E teve também o “espanha gordito” e seu fiel escudeiro, o Sr. José, este um pastor de cabras aposentado que se orgulhava de ter uns tios que migraram para os Estados Unidos , com o emprego no ofício de pastor de rebanhos garantido. O “gordito” é um espanhol baixinho, cabelos grisalhos, e foram seus quilos a mais que deu origem ao seu apelido; muito alegre e falador, cioso de sua cidadania o “gordito” estava sempre disposto a denunciar eventuais desmandos nos albergues municipais. Portador de um problema cardíaco, segundo ele, muito sério, carregava em sua mochila um vidrinho com o remédio salvador e, sempre que podia, ficava o gordo peregrino explicando a todos que providências teriam que tomar em caso de um desmaio seu, providências “imediatas, antes mesmo de chamar o serviço de saúde do Caminho”: enfiar sob sua língua seus dois comprimidos salvadores. Ouvi várias vezes, para diferentes peregrinos, sua explicação, e egoisticamente, reconheço, sempre pedia a Santiago que se fosse pra o "gordito" desmaiar que o fizesse em momentos em que tivesse ao seu lado mais corajosos “paramédicos” do que eu. E Santiago me atendeu: pelo menos até onde vi no caminho o "gordito", não houve desmaios. Seu fiel escudeiro, o pastor de cabras aposentado se preocupava e cuidava do amigo. Me disse preferir levantar mais tarde, andar menos, mas não o fazia para poder acompanhar o amigo. Para isso levantava pelo menos uma hora mais cedo para sua cerimônia de ajeitar a, com certeza, mais bem organizada e invejada mochila do caminho. Era, o Sr. José, o único entre os peregrinos a dormir com um típico pijama de flanela, daqueles listrados de calça e magas compridas, e que era minuciosamente esticado, dobrado, transformado em um pacotinho perfeito e colocado em sua mochila. Repito: sua mochila, tão organizada era motivo de inveja a todos nós outros, simples mortais peregrinos, que ao contrário do velho espanhol, simplesmente enfiávamos “goela abaixo” nossas roupas e pertences em nossas desorganizadas mochilas.

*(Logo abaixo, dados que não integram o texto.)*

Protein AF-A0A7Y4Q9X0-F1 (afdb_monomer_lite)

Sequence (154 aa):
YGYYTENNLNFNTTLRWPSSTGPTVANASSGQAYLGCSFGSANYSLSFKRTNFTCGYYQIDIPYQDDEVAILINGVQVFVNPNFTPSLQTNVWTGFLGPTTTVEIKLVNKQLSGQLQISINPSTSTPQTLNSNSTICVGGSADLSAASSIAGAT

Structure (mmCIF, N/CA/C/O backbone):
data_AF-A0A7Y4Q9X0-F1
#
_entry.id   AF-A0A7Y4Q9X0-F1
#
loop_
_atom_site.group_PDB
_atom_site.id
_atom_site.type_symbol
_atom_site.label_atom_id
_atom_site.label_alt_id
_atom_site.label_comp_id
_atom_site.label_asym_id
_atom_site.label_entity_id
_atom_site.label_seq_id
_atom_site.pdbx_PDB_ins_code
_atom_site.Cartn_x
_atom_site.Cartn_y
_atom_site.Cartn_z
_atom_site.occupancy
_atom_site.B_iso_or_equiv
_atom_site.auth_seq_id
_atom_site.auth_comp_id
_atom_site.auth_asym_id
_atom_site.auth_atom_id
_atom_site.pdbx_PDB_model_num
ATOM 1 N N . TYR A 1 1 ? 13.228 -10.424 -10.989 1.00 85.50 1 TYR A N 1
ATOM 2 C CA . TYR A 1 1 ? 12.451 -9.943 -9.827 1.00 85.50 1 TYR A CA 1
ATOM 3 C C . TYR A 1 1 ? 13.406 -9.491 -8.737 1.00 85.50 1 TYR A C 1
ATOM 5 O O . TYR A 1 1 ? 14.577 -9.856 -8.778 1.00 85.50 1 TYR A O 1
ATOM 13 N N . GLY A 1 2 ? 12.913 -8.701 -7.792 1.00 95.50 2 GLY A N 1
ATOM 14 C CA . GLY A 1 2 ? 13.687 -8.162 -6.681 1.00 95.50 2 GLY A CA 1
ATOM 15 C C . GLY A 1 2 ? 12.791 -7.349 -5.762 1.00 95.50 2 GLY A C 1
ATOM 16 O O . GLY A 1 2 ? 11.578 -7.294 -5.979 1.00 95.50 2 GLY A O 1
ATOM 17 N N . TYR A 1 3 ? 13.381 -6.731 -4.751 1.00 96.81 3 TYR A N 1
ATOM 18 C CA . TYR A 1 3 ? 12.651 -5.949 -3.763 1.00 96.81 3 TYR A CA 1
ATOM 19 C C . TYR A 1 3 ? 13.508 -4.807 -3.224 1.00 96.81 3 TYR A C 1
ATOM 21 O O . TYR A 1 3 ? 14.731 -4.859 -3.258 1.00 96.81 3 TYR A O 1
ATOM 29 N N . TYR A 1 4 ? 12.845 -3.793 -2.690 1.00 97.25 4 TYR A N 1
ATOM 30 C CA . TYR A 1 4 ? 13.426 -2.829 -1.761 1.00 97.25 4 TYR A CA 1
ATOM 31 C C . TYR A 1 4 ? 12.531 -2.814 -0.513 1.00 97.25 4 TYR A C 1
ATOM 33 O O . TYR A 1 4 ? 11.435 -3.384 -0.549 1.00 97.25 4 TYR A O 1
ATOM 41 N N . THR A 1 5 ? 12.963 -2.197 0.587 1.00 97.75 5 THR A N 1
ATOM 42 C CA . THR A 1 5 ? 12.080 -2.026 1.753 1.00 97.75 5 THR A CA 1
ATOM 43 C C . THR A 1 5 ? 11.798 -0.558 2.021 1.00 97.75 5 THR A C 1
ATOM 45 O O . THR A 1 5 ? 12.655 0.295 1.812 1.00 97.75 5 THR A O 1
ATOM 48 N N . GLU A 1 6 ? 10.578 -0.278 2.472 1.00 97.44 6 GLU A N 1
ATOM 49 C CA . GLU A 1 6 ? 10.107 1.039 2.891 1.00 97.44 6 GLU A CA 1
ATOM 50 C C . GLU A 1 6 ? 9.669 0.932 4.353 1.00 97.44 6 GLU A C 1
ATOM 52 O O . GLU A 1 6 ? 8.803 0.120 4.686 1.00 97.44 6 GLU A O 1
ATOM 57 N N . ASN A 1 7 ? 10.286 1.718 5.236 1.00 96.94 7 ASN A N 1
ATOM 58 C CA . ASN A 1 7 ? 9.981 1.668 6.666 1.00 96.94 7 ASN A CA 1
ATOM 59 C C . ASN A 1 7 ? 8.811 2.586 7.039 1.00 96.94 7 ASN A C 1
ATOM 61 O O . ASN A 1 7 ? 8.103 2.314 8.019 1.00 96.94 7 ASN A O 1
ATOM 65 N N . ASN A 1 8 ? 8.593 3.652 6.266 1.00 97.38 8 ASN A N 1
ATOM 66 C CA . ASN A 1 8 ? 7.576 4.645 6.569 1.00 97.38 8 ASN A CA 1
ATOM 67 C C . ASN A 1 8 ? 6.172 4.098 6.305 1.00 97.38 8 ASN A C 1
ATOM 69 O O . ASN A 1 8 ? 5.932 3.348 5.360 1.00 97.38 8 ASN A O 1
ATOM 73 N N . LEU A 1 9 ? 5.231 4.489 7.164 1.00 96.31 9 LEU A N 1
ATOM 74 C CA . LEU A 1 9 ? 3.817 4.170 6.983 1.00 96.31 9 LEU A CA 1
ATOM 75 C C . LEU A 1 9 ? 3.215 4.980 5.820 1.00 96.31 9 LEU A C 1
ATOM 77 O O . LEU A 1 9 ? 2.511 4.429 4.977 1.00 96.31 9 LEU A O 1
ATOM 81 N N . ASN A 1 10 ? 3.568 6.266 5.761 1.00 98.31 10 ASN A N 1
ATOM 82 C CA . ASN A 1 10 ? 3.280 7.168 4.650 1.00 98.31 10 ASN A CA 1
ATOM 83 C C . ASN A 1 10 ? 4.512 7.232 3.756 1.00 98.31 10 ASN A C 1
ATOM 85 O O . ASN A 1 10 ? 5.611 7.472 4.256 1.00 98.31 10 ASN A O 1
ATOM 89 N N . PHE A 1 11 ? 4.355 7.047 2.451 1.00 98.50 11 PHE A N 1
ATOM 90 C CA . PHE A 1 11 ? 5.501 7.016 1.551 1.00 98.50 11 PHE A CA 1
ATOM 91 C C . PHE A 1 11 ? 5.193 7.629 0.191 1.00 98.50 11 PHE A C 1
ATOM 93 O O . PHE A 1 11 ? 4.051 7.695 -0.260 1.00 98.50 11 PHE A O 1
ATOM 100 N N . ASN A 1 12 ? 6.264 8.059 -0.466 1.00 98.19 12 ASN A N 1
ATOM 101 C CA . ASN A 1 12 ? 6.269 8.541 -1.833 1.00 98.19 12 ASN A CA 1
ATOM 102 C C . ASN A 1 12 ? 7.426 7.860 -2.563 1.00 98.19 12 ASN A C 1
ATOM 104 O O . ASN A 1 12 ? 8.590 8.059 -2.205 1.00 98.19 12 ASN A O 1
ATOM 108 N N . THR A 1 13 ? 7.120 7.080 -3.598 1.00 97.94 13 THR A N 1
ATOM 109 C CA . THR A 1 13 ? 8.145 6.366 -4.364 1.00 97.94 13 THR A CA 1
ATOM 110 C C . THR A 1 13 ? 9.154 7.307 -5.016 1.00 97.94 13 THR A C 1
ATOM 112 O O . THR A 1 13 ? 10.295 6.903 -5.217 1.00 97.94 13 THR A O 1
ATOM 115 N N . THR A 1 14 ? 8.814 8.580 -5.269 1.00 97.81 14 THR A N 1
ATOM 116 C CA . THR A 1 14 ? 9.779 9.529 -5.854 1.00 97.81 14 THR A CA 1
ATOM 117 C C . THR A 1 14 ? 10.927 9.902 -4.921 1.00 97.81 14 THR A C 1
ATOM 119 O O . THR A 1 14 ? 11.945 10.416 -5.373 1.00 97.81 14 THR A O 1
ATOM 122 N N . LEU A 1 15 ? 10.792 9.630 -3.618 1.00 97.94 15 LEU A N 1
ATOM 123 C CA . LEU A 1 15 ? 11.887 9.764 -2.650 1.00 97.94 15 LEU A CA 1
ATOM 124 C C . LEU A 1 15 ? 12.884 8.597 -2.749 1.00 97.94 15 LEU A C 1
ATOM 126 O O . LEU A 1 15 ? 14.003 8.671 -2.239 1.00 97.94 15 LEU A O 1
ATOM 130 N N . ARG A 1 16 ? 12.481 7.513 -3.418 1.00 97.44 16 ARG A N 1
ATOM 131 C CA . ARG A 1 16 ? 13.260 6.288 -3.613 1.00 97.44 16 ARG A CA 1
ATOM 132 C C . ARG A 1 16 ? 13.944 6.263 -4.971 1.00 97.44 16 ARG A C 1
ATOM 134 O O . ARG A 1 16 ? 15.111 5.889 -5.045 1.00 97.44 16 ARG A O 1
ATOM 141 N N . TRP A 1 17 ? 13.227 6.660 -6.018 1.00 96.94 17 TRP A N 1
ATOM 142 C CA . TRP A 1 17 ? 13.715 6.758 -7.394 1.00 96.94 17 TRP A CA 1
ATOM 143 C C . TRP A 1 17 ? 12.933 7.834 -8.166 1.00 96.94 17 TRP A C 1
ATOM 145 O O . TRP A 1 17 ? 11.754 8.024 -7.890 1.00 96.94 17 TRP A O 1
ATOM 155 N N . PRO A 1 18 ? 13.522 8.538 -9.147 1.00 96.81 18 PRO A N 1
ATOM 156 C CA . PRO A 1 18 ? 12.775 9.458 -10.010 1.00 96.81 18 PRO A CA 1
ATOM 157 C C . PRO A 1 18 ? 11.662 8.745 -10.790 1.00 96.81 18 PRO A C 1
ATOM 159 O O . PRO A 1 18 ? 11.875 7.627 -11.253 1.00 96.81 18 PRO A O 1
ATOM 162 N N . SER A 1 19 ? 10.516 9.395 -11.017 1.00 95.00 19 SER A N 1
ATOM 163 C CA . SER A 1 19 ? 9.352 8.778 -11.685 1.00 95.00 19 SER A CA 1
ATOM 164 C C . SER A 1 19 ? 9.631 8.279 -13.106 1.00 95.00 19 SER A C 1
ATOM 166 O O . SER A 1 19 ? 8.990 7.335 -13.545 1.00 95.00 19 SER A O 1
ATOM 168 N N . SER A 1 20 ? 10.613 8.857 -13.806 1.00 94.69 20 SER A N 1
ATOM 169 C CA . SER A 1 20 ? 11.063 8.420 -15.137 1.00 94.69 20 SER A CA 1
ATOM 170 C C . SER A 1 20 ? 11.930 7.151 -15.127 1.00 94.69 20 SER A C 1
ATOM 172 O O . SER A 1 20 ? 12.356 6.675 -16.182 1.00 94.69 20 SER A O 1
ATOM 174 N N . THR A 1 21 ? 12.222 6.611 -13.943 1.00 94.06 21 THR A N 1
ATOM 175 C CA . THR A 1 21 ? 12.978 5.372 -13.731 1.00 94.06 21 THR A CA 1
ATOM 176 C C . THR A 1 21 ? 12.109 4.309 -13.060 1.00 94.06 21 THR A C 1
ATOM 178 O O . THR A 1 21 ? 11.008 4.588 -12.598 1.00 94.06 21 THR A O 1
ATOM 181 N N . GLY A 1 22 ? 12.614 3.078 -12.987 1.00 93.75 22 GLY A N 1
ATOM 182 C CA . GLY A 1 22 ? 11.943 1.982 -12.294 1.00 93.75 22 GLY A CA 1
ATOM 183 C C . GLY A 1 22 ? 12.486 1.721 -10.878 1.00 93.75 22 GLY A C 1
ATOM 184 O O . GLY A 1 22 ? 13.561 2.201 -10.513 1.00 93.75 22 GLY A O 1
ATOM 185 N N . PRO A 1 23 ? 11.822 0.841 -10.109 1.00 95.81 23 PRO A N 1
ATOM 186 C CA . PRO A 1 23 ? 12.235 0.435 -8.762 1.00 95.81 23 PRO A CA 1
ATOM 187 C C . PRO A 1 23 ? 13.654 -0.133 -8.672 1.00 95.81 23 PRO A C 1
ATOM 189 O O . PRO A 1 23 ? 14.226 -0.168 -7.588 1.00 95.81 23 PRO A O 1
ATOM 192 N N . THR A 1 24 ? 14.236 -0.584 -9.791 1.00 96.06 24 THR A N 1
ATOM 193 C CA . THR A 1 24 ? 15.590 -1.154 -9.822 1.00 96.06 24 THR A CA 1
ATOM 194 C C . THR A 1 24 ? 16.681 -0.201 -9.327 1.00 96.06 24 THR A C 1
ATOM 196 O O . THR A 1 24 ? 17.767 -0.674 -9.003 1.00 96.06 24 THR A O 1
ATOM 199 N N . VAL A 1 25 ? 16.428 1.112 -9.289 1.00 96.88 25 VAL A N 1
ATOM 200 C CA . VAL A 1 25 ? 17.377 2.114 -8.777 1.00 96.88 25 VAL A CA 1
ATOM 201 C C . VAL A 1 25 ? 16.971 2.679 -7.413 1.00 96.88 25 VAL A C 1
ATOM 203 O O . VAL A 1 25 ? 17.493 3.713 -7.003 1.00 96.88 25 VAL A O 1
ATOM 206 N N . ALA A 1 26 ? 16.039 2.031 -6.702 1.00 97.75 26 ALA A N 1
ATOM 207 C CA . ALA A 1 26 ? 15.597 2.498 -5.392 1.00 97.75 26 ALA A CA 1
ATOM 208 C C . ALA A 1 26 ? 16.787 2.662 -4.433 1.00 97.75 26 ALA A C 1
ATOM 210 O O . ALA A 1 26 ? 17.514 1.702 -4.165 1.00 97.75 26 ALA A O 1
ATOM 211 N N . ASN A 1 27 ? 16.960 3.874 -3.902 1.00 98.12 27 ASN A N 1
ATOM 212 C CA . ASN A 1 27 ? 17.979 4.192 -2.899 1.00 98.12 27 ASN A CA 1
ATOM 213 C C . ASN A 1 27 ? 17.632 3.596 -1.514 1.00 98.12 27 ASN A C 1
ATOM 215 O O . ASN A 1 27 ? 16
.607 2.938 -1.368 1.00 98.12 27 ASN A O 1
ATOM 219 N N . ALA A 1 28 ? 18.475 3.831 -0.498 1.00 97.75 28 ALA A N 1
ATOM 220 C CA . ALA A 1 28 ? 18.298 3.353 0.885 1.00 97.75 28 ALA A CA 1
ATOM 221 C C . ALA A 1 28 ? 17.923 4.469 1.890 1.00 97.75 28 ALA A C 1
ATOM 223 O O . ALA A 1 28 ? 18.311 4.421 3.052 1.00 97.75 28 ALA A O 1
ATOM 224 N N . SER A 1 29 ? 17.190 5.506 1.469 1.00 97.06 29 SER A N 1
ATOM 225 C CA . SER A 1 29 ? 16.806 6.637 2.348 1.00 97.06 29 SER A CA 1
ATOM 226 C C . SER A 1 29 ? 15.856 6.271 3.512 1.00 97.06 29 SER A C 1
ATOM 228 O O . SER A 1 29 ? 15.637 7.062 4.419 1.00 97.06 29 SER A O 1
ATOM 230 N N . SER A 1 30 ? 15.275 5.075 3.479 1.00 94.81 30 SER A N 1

Mas, claro, tivemos muitos outros tipos observados. Mas não se preocupem: vou apenas citar nomes ou apelidos sem contar mais histórias! Ainda no início, na fase do bom humor teve o casal da Namíbia, sempre querendo chegar à frente no albergue para escolher melhores camas; teve a bela e escultural romena, que pedia para eu cantar em português, orgulhosa da origem latina de nossas línguas; teve o velho canadense que se dizia amigo de um famoso treinador de vôlei brasileiro; a coreana que com todos se comunicava em uma única língua que sabia falar: o coreano; teve o simpático casal de franceses que resolveu me “adotar”, e, enquanto bebiam vinho e eu café, falávamos de ópera e de música...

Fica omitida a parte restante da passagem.